# Australian Living in California



## hiipower9 (Aug 21, 2016)

Me and my friend are wanting to go live in California for roughly around a year, we will be both 20 years old, we have no ideas on what Visa, we can get, what accommodation, and even going and finding a job over there is going to be pretty hard for us being 20 are we not able to get a job at a bar,club serving drinks, will we still have a good time partying wise even though we are under 21, we are looking at finding cheap accommodation close to the big town, as we will have no car. Finding jobs at either bars/clubs or cafes and going out partying also  if you guys would have ANY tips for me it would be so greatly appreciated as this is brand new for me and my mate and would love your guys helps on what we should do, or where we should go  cheers.


----------



## twostep (Apr 3, 2008)

Sorry but there is no "bartend, party" visa
Uscis.gov gives you all visa options for the US. Work & Travel might work for NZ and CAN for you.
Under age you will not be allowed in facilities serving liquor such as clubs, bars, ... Some quirky exemptions apply with some states.


----------



## hiipower9 (Aug 21, 2016)

Thanks for the reply, is there any visa for Australians that can just go over there for travel but find a job over there and stay for over a year? Is this possible or should I go to the US embassy in Australia or get a migrant lawyer to help me?


----------



## twostep (Apr 3, 2008)

hiipower9 said:


> Thanks for the reply, is there any visa for Australians that can just go over there for travel but find a job over there and stay for over a year? Is this possible or should I go to the US embassy in Australia or get a migrant lawyer to help me?

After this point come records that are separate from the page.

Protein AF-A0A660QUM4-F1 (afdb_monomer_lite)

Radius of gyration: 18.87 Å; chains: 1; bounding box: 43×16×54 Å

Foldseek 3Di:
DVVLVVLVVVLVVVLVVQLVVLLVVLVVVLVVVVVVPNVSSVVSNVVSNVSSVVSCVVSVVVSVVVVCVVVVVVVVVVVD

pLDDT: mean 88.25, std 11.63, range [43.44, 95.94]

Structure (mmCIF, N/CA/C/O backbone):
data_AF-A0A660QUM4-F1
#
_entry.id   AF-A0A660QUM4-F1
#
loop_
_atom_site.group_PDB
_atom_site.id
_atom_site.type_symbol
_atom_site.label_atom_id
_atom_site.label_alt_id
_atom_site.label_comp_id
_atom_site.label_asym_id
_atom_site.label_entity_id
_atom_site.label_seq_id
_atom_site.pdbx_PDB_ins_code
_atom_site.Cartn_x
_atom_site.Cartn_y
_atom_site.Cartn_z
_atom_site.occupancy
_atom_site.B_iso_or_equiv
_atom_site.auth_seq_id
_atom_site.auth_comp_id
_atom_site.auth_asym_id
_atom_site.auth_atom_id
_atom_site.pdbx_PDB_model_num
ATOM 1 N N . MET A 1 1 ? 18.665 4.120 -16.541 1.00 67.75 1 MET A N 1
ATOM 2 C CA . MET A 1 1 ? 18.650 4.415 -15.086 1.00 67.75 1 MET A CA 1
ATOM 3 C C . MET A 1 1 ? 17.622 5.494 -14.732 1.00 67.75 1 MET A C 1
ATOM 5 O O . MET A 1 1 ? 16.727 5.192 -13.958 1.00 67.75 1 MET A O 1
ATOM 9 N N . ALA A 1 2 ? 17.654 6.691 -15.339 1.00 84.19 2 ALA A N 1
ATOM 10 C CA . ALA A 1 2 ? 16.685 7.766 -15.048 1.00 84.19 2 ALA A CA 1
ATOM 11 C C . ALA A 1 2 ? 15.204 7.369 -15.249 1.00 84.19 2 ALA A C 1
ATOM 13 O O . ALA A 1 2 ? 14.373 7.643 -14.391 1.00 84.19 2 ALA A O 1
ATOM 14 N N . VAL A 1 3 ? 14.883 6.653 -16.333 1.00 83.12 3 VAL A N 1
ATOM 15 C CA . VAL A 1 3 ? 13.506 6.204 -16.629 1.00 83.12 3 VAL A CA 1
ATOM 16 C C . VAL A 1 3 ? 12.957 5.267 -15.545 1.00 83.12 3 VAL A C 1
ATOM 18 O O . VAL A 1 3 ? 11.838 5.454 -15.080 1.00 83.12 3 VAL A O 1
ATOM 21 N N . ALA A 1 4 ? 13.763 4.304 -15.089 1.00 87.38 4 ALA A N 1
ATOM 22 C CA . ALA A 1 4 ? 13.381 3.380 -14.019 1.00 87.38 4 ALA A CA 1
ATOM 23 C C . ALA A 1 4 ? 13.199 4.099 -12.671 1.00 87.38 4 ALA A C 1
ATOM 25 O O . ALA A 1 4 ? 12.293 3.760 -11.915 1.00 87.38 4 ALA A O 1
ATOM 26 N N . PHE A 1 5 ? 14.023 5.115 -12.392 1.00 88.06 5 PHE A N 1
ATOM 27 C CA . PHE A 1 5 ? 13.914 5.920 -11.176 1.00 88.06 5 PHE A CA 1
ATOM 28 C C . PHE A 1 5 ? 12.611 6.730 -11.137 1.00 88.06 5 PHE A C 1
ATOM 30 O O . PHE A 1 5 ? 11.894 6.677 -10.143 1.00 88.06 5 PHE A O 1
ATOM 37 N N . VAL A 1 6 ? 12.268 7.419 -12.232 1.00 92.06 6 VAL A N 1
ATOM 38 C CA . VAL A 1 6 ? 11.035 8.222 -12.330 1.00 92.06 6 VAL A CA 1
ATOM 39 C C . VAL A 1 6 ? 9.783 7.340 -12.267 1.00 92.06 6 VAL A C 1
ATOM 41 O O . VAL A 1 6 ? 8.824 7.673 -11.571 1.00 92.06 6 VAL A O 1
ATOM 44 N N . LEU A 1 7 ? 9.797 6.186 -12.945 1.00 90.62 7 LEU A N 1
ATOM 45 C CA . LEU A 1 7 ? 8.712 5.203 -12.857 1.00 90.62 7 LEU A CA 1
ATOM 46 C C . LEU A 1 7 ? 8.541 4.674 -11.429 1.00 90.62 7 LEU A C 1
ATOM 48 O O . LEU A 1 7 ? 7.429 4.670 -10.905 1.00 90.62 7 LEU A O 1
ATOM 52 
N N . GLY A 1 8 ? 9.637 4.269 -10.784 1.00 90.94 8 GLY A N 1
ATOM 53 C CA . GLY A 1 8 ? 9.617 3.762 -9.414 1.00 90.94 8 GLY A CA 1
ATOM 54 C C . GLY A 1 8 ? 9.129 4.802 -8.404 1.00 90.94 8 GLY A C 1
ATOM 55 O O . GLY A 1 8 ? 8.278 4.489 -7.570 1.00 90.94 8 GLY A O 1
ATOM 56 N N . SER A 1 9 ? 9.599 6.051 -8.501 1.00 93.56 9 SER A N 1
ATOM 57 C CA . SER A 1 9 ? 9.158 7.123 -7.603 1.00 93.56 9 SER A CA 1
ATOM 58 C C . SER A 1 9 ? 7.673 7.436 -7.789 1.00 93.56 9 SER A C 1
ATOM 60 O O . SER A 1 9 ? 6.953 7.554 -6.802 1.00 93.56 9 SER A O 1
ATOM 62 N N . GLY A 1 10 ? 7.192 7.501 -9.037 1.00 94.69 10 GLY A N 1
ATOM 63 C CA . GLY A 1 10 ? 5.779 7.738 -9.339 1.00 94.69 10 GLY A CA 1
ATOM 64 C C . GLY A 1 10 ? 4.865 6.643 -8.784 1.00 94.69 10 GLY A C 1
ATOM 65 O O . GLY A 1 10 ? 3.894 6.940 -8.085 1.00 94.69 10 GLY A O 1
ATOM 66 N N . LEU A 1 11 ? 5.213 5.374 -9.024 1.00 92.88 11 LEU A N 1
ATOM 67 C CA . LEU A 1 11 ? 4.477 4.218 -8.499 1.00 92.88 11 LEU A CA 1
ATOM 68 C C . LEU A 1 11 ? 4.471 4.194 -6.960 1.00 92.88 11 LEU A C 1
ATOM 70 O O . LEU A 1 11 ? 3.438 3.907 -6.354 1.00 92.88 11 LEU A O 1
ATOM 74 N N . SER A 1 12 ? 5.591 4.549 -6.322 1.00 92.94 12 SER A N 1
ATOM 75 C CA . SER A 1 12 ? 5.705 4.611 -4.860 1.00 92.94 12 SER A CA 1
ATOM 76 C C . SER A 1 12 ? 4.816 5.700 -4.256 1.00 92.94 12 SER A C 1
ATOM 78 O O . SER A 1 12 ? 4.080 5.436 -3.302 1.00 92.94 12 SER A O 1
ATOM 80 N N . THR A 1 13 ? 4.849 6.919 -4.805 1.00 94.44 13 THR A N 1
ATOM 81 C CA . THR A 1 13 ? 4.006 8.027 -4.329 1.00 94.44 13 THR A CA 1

If you qualify you can travel under ESTA and you can apply for jobs while in the US. Do you have the qualifications to attract a US employer and qualify for E3? https://www.uscis.gov/working-unite...-specialty-occupation-professionals-australia


----------



## hiipower9 (Aug 21, 2016)

I have no qualification just finished high school, I just want to live in Los Angeles if it means I have to study I will do so I just wanted to move over there rent a house and find a job while I was there, I guess it's not that simple I am reading e3 visa you have to have a sponsor ( a job) already before you move there with no qualifications what employer from the US would want to sponsor me and pay around $500


----------



## Crawford (Jan 23, 2011)

You have no options open to you apart from just visiting for up to 90 days.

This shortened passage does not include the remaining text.